I have a piece of code which opens up a file and parses it. This text document has a redundant structure and has multiple entries. I need to peek ahead within my loop to see if there is a new entry, if there is, I will be able to parse all of the data my program extracts. Let me first show my implementation so far

use strict;
my $doc = open(my $fileHandler, "<", "test.txt");

while(my $line = <$fileHandler>) {
    ## right here I want to look at the next line to see if 
    ## $line =~ m/>/ where > denotes a new entry
}
Brian Tompsett - 汤莱恩
  • 5,753
  • 72
  • 57
  • 129
user1876508
  • 12,864
  • 21
  • 68
  • 105
  • If you are on a *nix environment why not use `uniq` first to remove duplicates? – squiguy Jan 15 '13 at 18:06
  • How big are the files?
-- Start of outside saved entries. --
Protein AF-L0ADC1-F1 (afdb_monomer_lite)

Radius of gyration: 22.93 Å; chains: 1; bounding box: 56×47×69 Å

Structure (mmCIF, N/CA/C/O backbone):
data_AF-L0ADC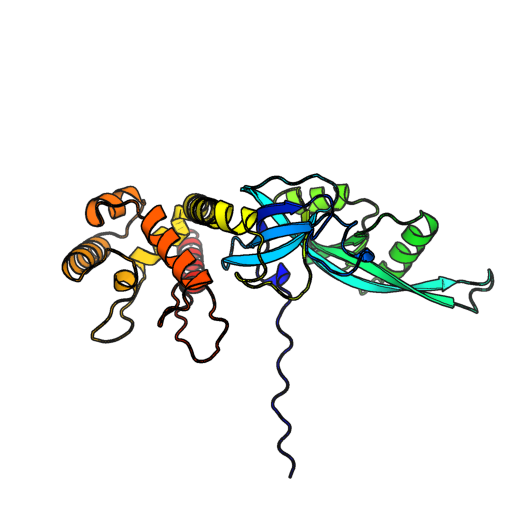1-F1
#
_entry.id   AF-L0ADC1-F1
#
loop_
_atom_site.group_PDB
_atom_site.id
_atom_site.type_symbol
_atom_site.label_atom_id
_atom_site.label_alt_id
_atom_site.label_comp_id
_atom_site.label_asym_id
_atom_site.label_entity_id
_atom_site.label_seq_id
_atom_site.pdbx_PDB_ins_code
_atom_site.Cartn_x
_atom_site.Cartn_y
_atom_site.Cartn_z
_atom_site.occupancy
_atom_site.B_iso_or_equiv
_atom_site.auth_seq_id
_atom_site.auth_comp_id
_atom_site.auth_asym_id
_atom_site.auth_atom_id
_atom_site.pdbx_PDB_model_num
ATOM 1 N N . MET A 1 1 ? 29.678 -30.625 15.405 1.00 38.25 1 MET A N 1
ATOM 2 C CA . MET A 1 1 ? 28.418 -30.589 14.629 1.00 38.25 1 MET A CA 1
ATOM 3 C C . MET A 1 1 ? 27.998 -29.135 14.491 1.00 38.25 1 MET A C 1
ATOM 5 O O . MET A 1 1 ? 27.528 -28.555 15.459 1.00 38.25 1 MET A O 1
ATOM 9 N N . GLY A 1 2 ? 28.289 -28.510 13.348 1.00 37.88 2 GLY A N 1
ATOM 10 C CA . GLY A 1 2 ? 27.961 -27.103 13.117 1.00 37.88 2 GLY A CA 1
ATOM 11 C C . GLY A 1 2 ? 26.457 -26.937 12.945 1.00 37.88 2 GLY A C 1
ATOM 12 O O . GLY A 1 2 ? 25.886 -27.474 11.996 1.00 37.88 2 GLY A O 1
ATOM 13 N N . GLN A 1 3 ? 25.813 -26.223 13.867 1.00 38.12 3 GLN A N 1
ATOM 14 C CA . GLN A 1 3 ? 24.439 -25.780 13.677 1.00 38.12 3 GLN A CA 1
ATOM 15 C C . GLN A 1 3 ? 24.442 -24.800 12.501 1.00 38.12 3 GLN A C 1
ATOM 17 O O . GLN A 1 3 ? 25.002 -23.708 12.589 1.00 38.12 3 GLN A O 1
ATOM 22 N N . ARG A 1 4 ? 23.881 -25.223 11.362 1.00 38.94 4 ARG A N 1
ATOM 23 C CA . ARG A 1 4 ? 23.590 -24.319 10.248 1.00 38.94 4 ARG A CA 1
ATOM 24 C C . ARG A 1 4 ? 22.671 -23.231 10.788 1.00 38.94 4 ARG A C 1
ATOM 26 O O . ARG A 1 4 ? 21.588 -23.542 11.281 1.00 38.94 4 ARG A O 1
ATOM 33 N N . ALA A 1 5 ? 23.116 -21.979 10.697 1.00 36.12 5 ALA A N 1
ATOM 34 C CA . ALA A 1 5 ? 22.261 -20.829 10.940 1.00 36.12 5 ALA A CA 1
ATOM 35 C C . ALA A 1 5 ? 20.957 -21.001 10.135 1.00 36.12 5 ALA A C 1
ATOM 37 O O . ALA A 1 5 ? 21.025 -21.441 8.979 1.00 36.12 5 ALA A O 1
ATOM 38 N N . PRO A 1 6 ? 19.781 -20.707 10.714 1.00 40.22 6 PRO A N 1
ATOM 39 C CA . PRO A 1 6 ? 18.532 -20.783 9.973 1.00 40.22 6 PRO A CA 1
ATOM 40 C C . PRO A 1 6 ? 18.649 -19.864 8.755 1.00 40.22 6 PRO A C 1
ATOM 42 O O . PRO A 1 6 ? 18.907 -18.668 8.895 1.00 40.22 6 PRO A O 1
ATOM 45 N N . GLN A 1 7 ? 18.513 -20.432 7.554 1.00 39.94 7 GLN A N 1
ATOM 46 C CA . GLN A 1 7 ? 18.448 -19.645 6.328 1.00 39.94 7 GLN A CA 1
ATOM 47 C C . GLN A 1 7 ? 17.295 -18.649 6.493 1.00 39.94 7 GLN A C 1
ATOM 49 O O . GLN A 1 7 ? 16.144 -19.061 6.649 1.00 39.94 7 GLN A O 1
ATOM 54 N N . ARG A 1 8 ? 17.595 -17.341 6.506 1.00 39.31 8 ARG A N 1
ATOM 55 C CA . ARG A 1 8 ? 16.564 -16.305 6.372 1.00 39.31 8 ARG A CA 1
ATOM 56 C C . ARG A 1 8 ? 15.800 -16.644 5.094 1.00 39.31 8 ARG A C 1
ATOM 58 O O . ARG A 1 8 ? 16.386 -16.574 4.018 1.00 39.31 8 ARG A O 1
ATOM 65 N N . LYS A 1 9 ? 14.526 -17.041 5.206 1.00 44.94 9 LYS A N 1
ATOM 66 C CA . LYS A 1 9 ? 13.618 -17.039 4.052 1.00 44.94 9 LYS A CA 1
ATOM 67 C C . LYS A 1 9 ? 13.764 -15.664 3.408 1.00 44.94 9 LYS A C 1
ATOM 69 O O . LYS A 1 9 ? 13.585 -14.666 4.107 1.00 44.94 9 LYS A O 1
ATOM 74 N N . GLU A 1 10 ? 14.154 -15.609 2.136 1.00 55.84 10 GLU A N 1
ATOM 75 C CA . GLU A 1 10 ? 14.131 -14.345 1.405 1.00 55.84 10 GLU A CA 1
ATOM 76 C C . GLU A 1 10 ? 12.732 -13.745 1.554 1.00 55.84 10 GLU A C 1
ATOM 78 O O . GLU A 1 10 ? 11.732 -14.432 1.333 1.00 55.84 10 GLU A O 1
ATOM 83 N N . SER A 1 11 ? 12.666 -12.490 1.994 1.00 66.06 11 SER A N 1
ATOM 84 C CA . SER A 1 11 ? 11.404 -11.769 2.103 1.00 66.06 11 SER A CA 1
ATOM 85 C C . SER A 1 11 ? 10.738 -11.710 0.730 1.00 66.06 11 SER A C 1
ATOM 87 O O . SER A 1 11 ? 11.403 -11.441 -0.278 1.00 66.06 11 SER A O 1
ATOM 89 N N . GLU A 1 12 ? 9.433 -11.972 0.699 1.00 80.50 12 GLU A N 1
ATOM 90 C CA . GLU A 1 12 ? 8.622 -11.876 -0.511 1.00 80.50 12 GLU A CA 1
ATOM 91 C C . GLU A 1 12 ? 8.732 -10.469 -1.126 1.00 80.50 12 GLU A C 1
ATOM 93 O O . GLU A 1 12 ? 8.990 -9.488 -0.426 1.00 80.50 12 GLU A O 1
ATOM 98 N N . HIS A 1 13 ? 8.593 -10.359 -2.450 1.00 89.31 13 HIS A N 1
ATOM 99 C CA . HIS A 1 13 ? 8.664 -9.063 -3.122 1.00 89.31 13 HIS A CA 1
ATOM 100 C C . HIS A 1 13 ? 7.509 -8.166 -2.672 1.00 89.31 13 HIS A C 1
ATOM 102 O O . HIS A 1 13 ? 6.374 -8.630 -2.606 1.00 89.31 13 HIS A O 1
ATOM 108 N N . VAL A 1 14 ? 7.756 -6.875 -2.446 1.00 90.81 14 VAL A N 1
ATOM 109 C CA . VAL A 1 14 ? 6.715 -5.977 -1.927 1.00 90.81 14 VAL A CA 1
ATOM 110 C C . VAL A 1 14 ? 5.473 -5.901 -2.822 1.00 90.81 14 VAL A C 1
ATOM 112 O O . VAL A 1 14 ? 4.360 -6.011 -2.323 1.00 90.81 14 VAL A O 1
ATOM 115 N N . ALA A 1 15 ? 5.659 -5.868 -4.146 1.00 91.00 15 ALA A N 1
ATOM 116 C CA . ALA A 1 15 ? 4.579 -5.944 -5.140 1.00 91.00 15 ALA A CA 1
ATOM 117 C C . ALA A 1 15 ? 3.775 -7.272 -5.158 1.00 91.00 15 ALA A C 1
ATOM 119 O O . ALA A 1 15 ? 2.779 -7.383 -5.866 1.00 91.00 15 ALA A O 1
ATOM 120 N N . ALA A 1 16 ? 4.207 -8.311 -4.432 1.00 88.62 16 ALA A N 1
ATOM 121 C CA . ALA A 1 16 ? 3.401 -9.521 -4.225 1.00 88.62 16 ALA A CA 1
ATOM 122 C C . ALA A 1 16 ? 2.414 -9.357 -3.056 1.00 88.62 16 ALA A C 1
ATOM 124 O O . ALA A 1 16 ? 1.382 -10.025 -3.008 1.00 88.62 16 ALA A O 1
ATOM 125 N N . VAL A 1 17 ? 2.725 -8.450 -2.126 1.00 90.69 17 VAL A N 1
ATOM 126 C CA . VAL A 1 17 ? 1.891 -8.128 -0.968 1.00 90.69 17 VAL A CA 1
ATOM 127 C C . VAL A 1 17 ? 1.004 -6.923 -1.281 1.00 90.69 17 VAL A C 1
ATOM 129 O O . VAL A 1 17 ? -0.212 -6.987 -1.109 1.00 90.69 17 VAL A O 1
ATOM 132 N N . GLU A 1 18 ? 1.599 -5.834 -1.758 1.00 94.38 18 GLU A N 1
ATOM 133 C CA . GLU A 1 18 ? 0.932 -4.598 -2.160 1.00 94.38 18 GLU A CA 1
ATOM 134 C C . GLU A 1 18 ? 0.653 -4.639 -3.668 1.00 94.38 18 GLU A C 1
ATOM 136 O O . GLU A 1 18 ? 1.573 -4.800 -4.463 1.00 94.38 18 GLU A O 1
ATOM 141 N N . ILE A 1 19 ? -0.610 -4.500 -4.074 1.00 95.44 19 ILE A N 1
ATOM 142 C CA . ILE A 1 19 ? -0.989 -4.463 -5.501 1.00 95.44 19 ILE A CA 1
ATOM 143 C C . ILE A 1 19 ? -1.118 -3.017 -5.985 1.00 95.44 19 ILE A C 1
ATOM 145 O O . ILE A 1 19 ? -0.729 -2.699 -7.106 1.00 95.44 19 ILE A O 1
ATOM 149 N N . GLU A 1 20 ? -1.634 -2.141 -5.124 1.00 97.44 20 GLU A N 1
ATOM 150 C CA . GLU A 1 20 ? -1.805 -0.717 -5.387 1.00 97.44 20 GLU A CA 1
ATOM 151 C C . GLU A 1 20 ? -1.195 0.106 -4.253 1.00 97.44 20 GLU A C 1
ATOM 153 O O . GLU A 1 20 ? -1.141 -0.330 -3.097 1.00 97.44 20 GLU A O 1
ATOM 158 N N . ALA A 1 21 ? -0.763 1.315 -4.589 1.00 98.31 21 ALA A N 1
ATOM 159 C CA . ALA A 1 21 ? -0.252 2.300 -3.651 1.00 98.31 21 ALA A CA 1
ATOM 160 C C . ALA A 1 21 ? -0.813 3.689 -3.968 1.00 98.31 21 ALA A C 1
ATOM 162 O O . ALA A 1 21 ? -1.291 3.942 -5.071 1.00 98.31 21 ALA A O 1
ATOM 163 N N . VAL A 1 22 ? -0.740 4.587 -2.992 1.00 98.56 22 VAL A N 1
ATOM 164 C CA . VAL A 1 22 ? -1.085 6.003 -3.132 1.00 98.56 22 VAL A CA 1
ATOM 165 C C . VAL A 1 22 ? 0.201 6.816 -3.157 1.00 98.56 22 VAL A C 1
ATOM 167 O O . VAL A 1 22 ? 1.036 6.665 -2.263 1.00 98.56 22 VAL A O 1
ATOM 170 N N . ILE A 1 23 ? 0.370 7.672 -4.162 1.00 98.38 23 ILE A N 1
ATOM 171 C CA . ILE A 1 23 ? 1.552 8.528 -4.292 1.00 98.38 23 ILE A CA 1
ATOM 172 C C . ILE A 1 23 ? 1.586 9.564 -3.166 1.00 98.38 23 ILE A C 1
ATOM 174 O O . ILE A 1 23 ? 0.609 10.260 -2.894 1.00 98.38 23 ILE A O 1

If you can load it into an array, then use a `for` loop, you can peek ahead by just adding 1 to the index. – friedo Jan 15 '13 at 18:07
  • how do you use a for loop to look through it? – user1876508 Jan 15 '13 at 18:21
  • @squiguy I am in windows – user1876508 Jan 15 '13 at 18:21
  • you can always use `seek` and `tell` to move all around the files, however you want to. http://perldoc.perl.org/functions/seek.html – asf107 Jan 15 '13 at 18:44
  • 1
    @asf107 Mixing seek and tell with readline() is usually just complicated. – TLP Jan 15 '13 at 18:59
  • are there any better tutorials online? this is pretty confusing – user1876508 Jan 15 '13 at 19:09
  • @user1876508 Tutorials for what? perldoc perlopentut? Try `Tie::File`, it is very easy to understand. – TLP Jan 15 '13 at 19:11
  • tutorials for seek() and tell() – user1876508 Jan 15 '13 at 19:17
  • @user1876508 Don't use seek and tell. Almost always when you think that you have to rewind or fast forward a file, you're doing something wrong. The documentation is in perldoc, though, if you feel like reading it. http://perldoc.perl.org/functions/seek.html – TLP Jan 15 '13 at 19:19
  • They're not called "file handlers", they're called "file handles" – ikegami Jan 15 '13 at 19:29
  • If you are parsing a FASTA formatted file, then you can use **[BioPerl](http://www.bioperl.org/wiki/Main_Page)**. Here is an example **[retrieving a sequence from a file](http://www.bioperl.org/wiki/HOWTO:Beginners#Retrieving_a_sequence_from_a_file)**. – Chris Charley Jan 15 '13 at 19:32

3 Answers3

9

Try handling the iteration yourself:

my $line = <$fileHandler>;
while(1) { # keep looping until I say so
    my $nextLine = <$fileHandler>;

    if ($line =~ m/>/ || !defined $nextLine) {
        ### Do the stuff
    }
    ### Do any other stuff;

    last unless defined $nextLine;
    $line = $nextLine;
}

I added the extra check in the if statement under the assumption that you will also want to process what you have when you reach the end of the file.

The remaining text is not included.